> **LISTED RECORDS**
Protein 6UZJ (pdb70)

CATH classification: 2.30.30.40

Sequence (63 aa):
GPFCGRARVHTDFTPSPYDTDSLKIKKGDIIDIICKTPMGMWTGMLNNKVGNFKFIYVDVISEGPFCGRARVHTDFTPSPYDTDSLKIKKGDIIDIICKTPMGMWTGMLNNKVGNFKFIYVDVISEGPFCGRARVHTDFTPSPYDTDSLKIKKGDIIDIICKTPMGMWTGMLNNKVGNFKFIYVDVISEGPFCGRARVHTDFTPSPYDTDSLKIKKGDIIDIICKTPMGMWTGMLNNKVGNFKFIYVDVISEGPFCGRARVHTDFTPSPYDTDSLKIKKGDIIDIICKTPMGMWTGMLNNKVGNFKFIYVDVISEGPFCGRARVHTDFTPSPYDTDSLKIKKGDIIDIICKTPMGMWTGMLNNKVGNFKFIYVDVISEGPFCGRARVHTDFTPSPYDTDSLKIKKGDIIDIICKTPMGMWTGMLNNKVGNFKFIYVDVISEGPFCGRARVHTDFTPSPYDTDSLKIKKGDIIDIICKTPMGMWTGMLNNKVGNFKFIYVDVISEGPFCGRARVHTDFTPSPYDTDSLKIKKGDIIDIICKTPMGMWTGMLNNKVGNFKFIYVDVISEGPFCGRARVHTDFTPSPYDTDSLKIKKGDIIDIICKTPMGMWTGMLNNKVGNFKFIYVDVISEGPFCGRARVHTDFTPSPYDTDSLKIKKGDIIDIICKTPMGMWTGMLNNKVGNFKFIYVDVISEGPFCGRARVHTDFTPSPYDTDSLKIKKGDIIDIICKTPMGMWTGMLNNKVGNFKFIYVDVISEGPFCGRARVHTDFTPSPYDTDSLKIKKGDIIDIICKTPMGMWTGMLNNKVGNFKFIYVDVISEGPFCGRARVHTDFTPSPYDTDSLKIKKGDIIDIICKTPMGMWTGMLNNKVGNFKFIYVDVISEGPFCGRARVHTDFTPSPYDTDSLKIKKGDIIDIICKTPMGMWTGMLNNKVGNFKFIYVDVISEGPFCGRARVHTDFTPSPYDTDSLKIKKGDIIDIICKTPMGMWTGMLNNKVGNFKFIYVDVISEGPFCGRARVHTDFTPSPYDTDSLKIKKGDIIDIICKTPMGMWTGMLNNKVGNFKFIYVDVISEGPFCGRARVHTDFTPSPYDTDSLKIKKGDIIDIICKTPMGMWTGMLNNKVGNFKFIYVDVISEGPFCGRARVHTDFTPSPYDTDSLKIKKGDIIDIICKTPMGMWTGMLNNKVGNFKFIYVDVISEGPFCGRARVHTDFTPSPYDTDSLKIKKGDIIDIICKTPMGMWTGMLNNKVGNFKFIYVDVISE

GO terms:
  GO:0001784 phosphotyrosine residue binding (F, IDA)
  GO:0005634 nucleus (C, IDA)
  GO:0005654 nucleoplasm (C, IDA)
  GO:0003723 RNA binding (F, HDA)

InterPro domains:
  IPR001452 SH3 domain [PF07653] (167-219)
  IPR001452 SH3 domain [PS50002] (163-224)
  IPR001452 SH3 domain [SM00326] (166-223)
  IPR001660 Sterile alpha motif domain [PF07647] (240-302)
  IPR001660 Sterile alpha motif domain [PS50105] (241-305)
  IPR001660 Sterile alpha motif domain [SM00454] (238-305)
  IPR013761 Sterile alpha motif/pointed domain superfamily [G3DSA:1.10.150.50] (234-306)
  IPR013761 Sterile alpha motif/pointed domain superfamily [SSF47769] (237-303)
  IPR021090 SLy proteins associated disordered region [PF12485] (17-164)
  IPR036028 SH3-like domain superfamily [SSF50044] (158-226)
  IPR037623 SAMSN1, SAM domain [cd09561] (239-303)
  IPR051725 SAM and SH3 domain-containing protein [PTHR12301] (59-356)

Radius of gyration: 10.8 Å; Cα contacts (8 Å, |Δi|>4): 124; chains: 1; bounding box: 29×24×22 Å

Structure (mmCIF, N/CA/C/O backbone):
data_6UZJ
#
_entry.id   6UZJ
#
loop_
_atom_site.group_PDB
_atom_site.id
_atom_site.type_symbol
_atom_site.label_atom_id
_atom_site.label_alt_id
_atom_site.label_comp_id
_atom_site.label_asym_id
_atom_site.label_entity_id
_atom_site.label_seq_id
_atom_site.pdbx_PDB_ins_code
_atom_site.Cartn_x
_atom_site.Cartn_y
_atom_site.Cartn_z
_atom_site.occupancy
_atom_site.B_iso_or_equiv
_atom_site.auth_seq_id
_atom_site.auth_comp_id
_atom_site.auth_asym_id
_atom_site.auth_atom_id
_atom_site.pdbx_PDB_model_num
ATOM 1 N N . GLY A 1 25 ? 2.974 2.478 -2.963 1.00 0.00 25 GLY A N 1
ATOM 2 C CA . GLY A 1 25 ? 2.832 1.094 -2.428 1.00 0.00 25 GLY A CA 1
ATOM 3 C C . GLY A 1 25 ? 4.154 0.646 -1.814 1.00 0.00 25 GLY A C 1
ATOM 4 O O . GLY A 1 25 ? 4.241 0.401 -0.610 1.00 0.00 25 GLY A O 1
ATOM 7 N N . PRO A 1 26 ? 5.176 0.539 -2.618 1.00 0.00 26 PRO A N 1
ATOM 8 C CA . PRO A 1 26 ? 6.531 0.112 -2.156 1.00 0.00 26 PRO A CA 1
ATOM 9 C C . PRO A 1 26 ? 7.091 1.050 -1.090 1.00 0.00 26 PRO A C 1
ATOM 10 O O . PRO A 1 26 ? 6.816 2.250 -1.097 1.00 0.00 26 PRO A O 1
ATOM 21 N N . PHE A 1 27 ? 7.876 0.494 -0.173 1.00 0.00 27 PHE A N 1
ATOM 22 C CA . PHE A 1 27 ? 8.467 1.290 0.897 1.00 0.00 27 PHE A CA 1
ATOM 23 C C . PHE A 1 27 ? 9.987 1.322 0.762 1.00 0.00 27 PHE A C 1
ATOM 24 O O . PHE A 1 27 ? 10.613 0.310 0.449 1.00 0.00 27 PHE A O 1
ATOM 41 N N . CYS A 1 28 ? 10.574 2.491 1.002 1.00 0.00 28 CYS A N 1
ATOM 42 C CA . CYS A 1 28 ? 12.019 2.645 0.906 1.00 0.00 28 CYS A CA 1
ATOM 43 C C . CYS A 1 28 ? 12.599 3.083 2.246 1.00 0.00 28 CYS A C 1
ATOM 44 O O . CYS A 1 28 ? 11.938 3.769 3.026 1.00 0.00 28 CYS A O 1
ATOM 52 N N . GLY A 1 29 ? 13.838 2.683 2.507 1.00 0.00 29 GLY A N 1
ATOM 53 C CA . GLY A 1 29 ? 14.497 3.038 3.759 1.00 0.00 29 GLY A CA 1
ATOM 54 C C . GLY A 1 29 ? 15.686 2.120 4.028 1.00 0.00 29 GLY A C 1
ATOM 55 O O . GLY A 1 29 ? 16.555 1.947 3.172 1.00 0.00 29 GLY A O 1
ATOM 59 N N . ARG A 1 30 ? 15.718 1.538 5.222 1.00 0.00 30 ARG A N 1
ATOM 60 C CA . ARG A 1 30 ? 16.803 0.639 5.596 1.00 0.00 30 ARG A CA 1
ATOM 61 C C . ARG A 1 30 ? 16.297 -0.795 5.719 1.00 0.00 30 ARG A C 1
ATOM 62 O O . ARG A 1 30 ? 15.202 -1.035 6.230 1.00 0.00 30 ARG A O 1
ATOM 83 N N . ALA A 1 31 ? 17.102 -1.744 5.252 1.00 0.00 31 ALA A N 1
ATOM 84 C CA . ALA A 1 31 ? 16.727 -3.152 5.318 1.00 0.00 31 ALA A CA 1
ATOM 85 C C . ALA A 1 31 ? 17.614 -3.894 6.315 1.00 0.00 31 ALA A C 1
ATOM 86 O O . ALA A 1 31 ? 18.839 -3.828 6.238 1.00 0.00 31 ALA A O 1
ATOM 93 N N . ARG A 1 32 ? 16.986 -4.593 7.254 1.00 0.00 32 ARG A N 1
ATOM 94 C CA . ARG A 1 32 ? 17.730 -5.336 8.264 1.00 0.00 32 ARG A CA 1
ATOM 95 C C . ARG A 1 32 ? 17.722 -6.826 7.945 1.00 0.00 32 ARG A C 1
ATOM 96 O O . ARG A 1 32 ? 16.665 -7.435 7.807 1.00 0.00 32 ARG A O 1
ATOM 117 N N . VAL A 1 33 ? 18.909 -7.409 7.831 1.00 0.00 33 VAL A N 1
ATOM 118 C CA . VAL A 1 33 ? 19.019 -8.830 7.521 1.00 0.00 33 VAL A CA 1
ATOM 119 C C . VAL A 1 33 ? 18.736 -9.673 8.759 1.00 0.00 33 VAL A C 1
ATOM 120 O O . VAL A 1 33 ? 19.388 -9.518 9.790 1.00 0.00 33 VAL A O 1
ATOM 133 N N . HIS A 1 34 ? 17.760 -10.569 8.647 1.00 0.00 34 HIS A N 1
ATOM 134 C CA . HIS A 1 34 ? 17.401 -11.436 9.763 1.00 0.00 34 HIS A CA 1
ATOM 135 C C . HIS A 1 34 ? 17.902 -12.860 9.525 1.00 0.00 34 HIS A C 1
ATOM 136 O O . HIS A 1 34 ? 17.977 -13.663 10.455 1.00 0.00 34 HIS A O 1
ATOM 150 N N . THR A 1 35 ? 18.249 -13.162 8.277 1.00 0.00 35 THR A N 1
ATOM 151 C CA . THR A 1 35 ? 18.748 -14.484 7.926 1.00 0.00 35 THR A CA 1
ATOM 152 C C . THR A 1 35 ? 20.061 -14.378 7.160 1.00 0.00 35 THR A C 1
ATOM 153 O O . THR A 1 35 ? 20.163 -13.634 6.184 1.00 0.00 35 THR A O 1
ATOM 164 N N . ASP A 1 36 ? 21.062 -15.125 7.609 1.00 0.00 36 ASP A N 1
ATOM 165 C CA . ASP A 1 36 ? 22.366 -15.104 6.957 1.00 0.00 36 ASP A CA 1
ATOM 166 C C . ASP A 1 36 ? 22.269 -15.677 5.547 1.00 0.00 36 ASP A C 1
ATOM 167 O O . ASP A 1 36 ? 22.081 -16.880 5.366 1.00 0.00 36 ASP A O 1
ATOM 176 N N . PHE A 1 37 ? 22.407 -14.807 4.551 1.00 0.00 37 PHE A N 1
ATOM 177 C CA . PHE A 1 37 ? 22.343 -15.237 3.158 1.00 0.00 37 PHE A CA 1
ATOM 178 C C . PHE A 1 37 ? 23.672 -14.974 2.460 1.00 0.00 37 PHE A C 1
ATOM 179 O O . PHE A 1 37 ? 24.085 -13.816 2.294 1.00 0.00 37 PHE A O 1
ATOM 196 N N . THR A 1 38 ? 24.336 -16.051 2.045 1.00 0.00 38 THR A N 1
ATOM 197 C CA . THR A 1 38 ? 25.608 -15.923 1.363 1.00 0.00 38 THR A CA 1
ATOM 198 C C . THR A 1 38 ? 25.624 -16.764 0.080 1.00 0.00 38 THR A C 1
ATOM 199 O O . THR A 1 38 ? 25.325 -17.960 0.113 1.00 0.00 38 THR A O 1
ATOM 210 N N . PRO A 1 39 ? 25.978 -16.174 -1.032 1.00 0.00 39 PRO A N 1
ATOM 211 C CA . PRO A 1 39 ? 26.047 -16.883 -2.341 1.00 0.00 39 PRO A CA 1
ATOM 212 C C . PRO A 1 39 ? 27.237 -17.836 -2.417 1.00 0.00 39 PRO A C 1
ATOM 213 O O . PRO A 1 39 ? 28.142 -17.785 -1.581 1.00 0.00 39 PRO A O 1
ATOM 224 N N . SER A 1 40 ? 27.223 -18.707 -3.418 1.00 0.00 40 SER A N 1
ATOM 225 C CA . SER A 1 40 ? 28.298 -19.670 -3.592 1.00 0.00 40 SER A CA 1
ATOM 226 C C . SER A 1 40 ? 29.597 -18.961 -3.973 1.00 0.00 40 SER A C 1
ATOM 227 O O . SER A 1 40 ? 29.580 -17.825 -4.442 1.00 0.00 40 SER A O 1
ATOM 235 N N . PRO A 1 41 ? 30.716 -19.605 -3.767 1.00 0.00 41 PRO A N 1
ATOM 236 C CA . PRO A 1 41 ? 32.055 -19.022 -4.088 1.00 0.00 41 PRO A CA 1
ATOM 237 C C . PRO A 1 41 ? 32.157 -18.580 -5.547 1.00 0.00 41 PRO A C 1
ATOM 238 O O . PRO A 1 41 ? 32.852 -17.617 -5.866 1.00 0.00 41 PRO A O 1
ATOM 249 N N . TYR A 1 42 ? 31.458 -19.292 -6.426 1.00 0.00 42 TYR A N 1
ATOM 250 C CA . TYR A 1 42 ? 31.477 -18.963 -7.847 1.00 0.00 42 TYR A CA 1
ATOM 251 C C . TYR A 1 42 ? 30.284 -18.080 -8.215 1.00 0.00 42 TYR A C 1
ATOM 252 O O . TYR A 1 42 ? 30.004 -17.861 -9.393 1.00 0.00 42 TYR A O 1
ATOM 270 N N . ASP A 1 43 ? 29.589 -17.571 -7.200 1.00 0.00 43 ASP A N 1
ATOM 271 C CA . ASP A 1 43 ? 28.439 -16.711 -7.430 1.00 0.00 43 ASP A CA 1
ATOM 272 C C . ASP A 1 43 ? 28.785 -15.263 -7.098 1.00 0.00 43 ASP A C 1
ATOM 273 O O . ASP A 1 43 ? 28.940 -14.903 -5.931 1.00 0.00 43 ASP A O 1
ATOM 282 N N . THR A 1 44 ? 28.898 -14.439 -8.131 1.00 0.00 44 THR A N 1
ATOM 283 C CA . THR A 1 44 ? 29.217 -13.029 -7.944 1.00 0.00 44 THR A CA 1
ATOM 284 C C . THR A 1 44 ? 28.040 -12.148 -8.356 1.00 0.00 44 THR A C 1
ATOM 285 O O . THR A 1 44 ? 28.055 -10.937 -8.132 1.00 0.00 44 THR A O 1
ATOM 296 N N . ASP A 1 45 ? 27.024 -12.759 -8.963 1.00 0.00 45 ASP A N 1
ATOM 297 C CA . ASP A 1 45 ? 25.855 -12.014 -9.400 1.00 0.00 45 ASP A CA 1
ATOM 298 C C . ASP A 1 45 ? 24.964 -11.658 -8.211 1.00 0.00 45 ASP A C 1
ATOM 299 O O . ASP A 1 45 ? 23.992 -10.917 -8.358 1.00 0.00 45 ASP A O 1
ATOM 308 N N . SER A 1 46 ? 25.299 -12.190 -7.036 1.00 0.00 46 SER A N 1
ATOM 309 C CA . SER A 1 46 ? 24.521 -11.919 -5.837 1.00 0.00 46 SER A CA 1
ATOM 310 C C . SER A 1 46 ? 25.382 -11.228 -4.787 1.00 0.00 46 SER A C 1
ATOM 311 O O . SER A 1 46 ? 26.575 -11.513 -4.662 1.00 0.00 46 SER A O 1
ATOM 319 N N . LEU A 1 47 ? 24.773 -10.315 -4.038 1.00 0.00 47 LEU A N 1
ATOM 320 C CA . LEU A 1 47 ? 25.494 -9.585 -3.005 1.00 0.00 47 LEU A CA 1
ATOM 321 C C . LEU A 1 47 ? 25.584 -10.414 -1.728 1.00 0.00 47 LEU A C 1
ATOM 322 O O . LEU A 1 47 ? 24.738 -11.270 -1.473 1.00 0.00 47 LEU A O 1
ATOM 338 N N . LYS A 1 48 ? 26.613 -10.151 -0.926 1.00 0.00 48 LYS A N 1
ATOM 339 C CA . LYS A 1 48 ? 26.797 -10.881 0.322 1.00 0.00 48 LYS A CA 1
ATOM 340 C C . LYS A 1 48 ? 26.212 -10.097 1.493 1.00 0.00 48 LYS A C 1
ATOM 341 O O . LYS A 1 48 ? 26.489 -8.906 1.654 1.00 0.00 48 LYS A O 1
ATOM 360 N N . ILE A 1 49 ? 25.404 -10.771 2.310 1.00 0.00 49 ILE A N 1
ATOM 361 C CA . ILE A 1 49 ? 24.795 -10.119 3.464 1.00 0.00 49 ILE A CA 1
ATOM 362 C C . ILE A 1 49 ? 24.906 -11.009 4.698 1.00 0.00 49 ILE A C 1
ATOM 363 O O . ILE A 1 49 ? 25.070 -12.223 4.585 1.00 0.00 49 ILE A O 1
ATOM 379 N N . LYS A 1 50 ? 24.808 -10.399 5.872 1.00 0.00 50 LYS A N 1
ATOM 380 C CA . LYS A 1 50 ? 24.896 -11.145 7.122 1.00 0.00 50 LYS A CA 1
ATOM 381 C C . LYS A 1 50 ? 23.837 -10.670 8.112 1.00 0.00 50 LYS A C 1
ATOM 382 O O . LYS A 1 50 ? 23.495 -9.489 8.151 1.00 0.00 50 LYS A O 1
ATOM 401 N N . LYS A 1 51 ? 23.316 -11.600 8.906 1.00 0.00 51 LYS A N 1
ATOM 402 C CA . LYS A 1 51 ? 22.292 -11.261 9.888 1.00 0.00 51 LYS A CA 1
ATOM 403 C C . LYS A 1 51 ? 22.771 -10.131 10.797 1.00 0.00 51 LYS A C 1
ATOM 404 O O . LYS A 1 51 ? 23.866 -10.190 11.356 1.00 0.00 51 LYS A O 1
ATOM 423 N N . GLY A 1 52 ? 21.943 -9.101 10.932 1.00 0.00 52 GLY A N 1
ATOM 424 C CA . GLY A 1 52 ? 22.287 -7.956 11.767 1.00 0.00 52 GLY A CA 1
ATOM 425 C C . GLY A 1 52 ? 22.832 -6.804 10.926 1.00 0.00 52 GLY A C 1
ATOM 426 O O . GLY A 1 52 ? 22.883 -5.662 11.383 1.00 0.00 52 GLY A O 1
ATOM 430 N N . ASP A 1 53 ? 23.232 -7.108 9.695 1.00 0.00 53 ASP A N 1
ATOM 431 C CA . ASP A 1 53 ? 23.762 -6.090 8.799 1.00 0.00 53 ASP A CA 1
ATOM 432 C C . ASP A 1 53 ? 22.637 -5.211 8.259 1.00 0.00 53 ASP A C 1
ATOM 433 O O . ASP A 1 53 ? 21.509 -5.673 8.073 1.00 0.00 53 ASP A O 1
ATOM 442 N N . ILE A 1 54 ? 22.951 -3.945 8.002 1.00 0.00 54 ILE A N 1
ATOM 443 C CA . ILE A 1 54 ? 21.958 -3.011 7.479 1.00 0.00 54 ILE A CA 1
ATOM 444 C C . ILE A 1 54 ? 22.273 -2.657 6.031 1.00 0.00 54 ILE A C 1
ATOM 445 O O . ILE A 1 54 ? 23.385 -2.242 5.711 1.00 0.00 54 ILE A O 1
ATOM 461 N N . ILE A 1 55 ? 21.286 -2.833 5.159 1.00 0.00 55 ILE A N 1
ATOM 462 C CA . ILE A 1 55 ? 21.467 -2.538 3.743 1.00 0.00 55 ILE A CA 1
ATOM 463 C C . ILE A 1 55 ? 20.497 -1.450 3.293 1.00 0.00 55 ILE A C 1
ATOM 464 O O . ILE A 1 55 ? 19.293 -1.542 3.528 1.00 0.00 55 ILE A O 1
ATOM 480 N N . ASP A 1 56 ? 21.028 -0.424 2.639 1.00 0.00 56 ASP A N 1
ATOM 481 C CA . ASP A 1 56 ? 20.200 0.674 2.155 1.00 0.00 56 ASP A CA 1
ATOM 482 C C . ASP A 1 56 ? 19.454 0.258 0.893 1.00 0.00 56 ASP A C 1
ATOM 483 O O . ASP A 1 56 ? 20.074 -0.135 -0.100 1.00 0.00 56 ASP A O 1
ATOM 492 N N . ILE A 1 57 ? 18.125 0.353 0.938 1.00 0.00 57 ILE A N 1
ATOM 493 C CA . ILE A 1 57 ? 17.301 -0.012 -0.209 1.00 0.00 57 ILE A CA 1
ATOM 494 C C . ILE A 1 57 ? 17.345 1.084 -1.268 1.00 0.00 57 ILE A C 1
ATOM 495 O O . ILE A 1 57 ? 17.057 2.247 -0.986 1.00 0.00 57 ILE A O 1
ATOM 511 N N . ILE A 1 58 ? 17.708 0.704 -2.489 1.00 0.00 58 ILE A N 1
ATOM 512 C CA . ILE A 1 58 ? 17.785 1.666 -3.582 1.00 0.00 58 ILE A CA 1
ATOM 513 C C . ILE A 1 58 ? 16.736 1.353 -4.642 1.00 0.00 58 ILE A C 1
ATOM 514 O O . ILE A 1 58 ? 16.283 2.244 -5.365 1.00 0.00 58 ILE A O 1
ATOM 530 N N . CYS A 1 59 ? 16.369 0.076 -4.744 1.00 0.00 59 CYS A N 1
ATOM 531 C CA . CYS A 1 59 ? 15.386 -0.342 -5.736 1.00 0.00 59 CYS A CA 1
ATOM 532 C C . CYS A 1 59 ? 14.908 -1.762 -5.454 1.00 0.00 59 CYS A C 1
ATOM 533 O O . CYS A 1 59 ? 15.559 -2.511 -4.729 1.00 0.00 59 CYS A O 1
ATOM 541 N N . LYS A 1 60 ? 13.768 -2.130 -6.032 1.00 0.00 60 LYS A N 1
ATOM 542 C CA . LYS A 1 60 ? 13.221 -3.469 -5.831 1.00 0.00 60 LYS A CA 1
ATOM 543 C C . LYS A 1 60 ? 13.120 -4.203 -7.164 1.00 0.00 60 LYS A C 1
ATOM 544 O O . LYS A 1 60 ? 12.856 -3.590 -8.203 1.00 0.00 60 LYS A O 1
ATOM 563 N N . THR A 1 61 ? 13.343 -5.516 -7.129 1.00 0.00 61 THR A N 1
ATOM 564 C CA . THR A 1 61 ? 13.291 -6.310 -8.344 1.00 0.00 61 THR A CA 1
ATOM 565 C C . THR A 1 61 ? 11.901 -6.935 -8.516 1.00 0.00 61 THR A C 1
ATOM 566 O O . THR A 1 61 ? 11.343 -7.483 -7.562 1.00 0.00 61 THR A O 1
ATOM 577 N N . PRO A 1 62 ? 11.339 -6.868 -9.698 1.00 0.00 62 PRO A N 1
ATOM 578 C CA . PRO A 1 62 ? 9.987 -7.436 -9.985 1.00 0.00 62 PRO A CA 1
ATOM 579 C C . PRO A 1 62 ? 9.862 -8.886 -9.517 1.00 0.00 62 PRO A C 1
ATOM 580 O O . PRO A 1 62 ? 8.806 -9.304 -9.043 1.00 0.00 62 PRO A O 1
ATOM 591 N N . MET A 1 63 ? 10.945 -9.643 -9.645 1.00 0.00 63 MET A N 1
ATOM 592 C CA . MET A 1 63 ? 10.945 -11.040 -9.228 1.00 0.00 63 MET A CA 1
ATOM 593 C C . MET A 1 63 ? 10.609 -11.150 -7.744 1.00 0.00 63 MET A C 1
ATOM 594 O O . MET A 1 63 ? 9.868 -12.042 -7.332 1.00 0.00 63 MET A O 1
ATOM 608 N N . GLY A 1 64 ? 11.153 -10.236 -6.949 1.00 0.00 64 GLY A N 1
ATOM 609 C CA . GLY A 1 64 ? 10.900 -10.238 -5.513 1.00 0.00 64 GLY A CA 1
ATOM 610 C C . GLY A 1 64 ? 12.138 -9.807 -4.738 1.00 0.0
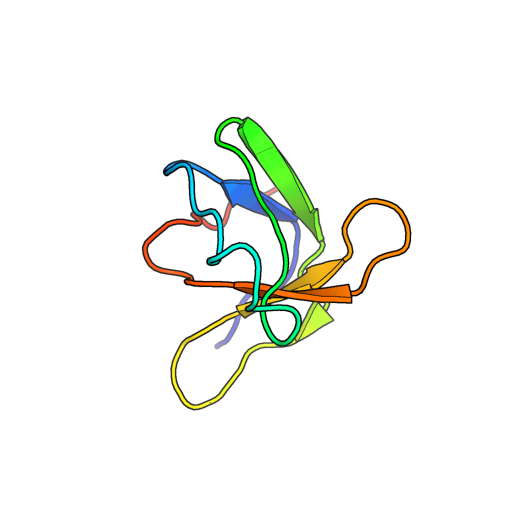0 64 GLY A C 1
ATOM 611 O O . GLY A 1 64 ? 12.034 -9.186 -3.680 1.00 0.00 64 GLY A O 1
ATOM 615 N N . MET A 1 65 ? 13.309 -10.126 -5.276 1.00 0.00 65 MET A N 1
ATOM 616 C CA . MET A 1 65 ? 14.562 -9.765 -4.625 1.00 0.00 65 MET A CA 1
ATOM 617 C C . MET A 1 65 ? 14.703 -8.251 -4.522 1.00 0.00 65 MET A C 1
ATOM 618 O O . MET A 1 65 ? 14.228 -7.510 -5.382 1.00 0.00 65 MET A O 1
ATOM 632 N N . TRP A 1 66 ? 15.338 -7.796 -3.448 1.00 0.00 66 TRP A N 1
ATOM 633 C CA . TRP A 1 66 ? 15.520 -6.364 -3.229 1.00 0.00 66 TRP A CA 1
ATOM 634 C C . TRP A 1 66 ? 16.935 -5.934 -3.587 1.00 0.00 66 TRP A C 1
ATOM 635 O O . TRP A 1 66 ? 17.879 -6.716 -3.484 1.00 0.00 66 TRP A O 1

> **WORK ORDER**
Look over the material above and report each line holding "alpha".

> **REPLY**
  IPR001660 Sterile alpha motif domain [PF07647] (240-302)
  IPR001660 Sterile alpha motif domain [PS50105] (241-305)
  IPR001660 Sterile alpha motif domain [SM00454] (238-305)
  IPR013761 Sterile alpha motif/pointed domain superfamily [G3DSA:1.10.150.50] (234-306)
  IPR013761 Sterile alpha motif/pointed domain superfamily [SSF47769] (237-303)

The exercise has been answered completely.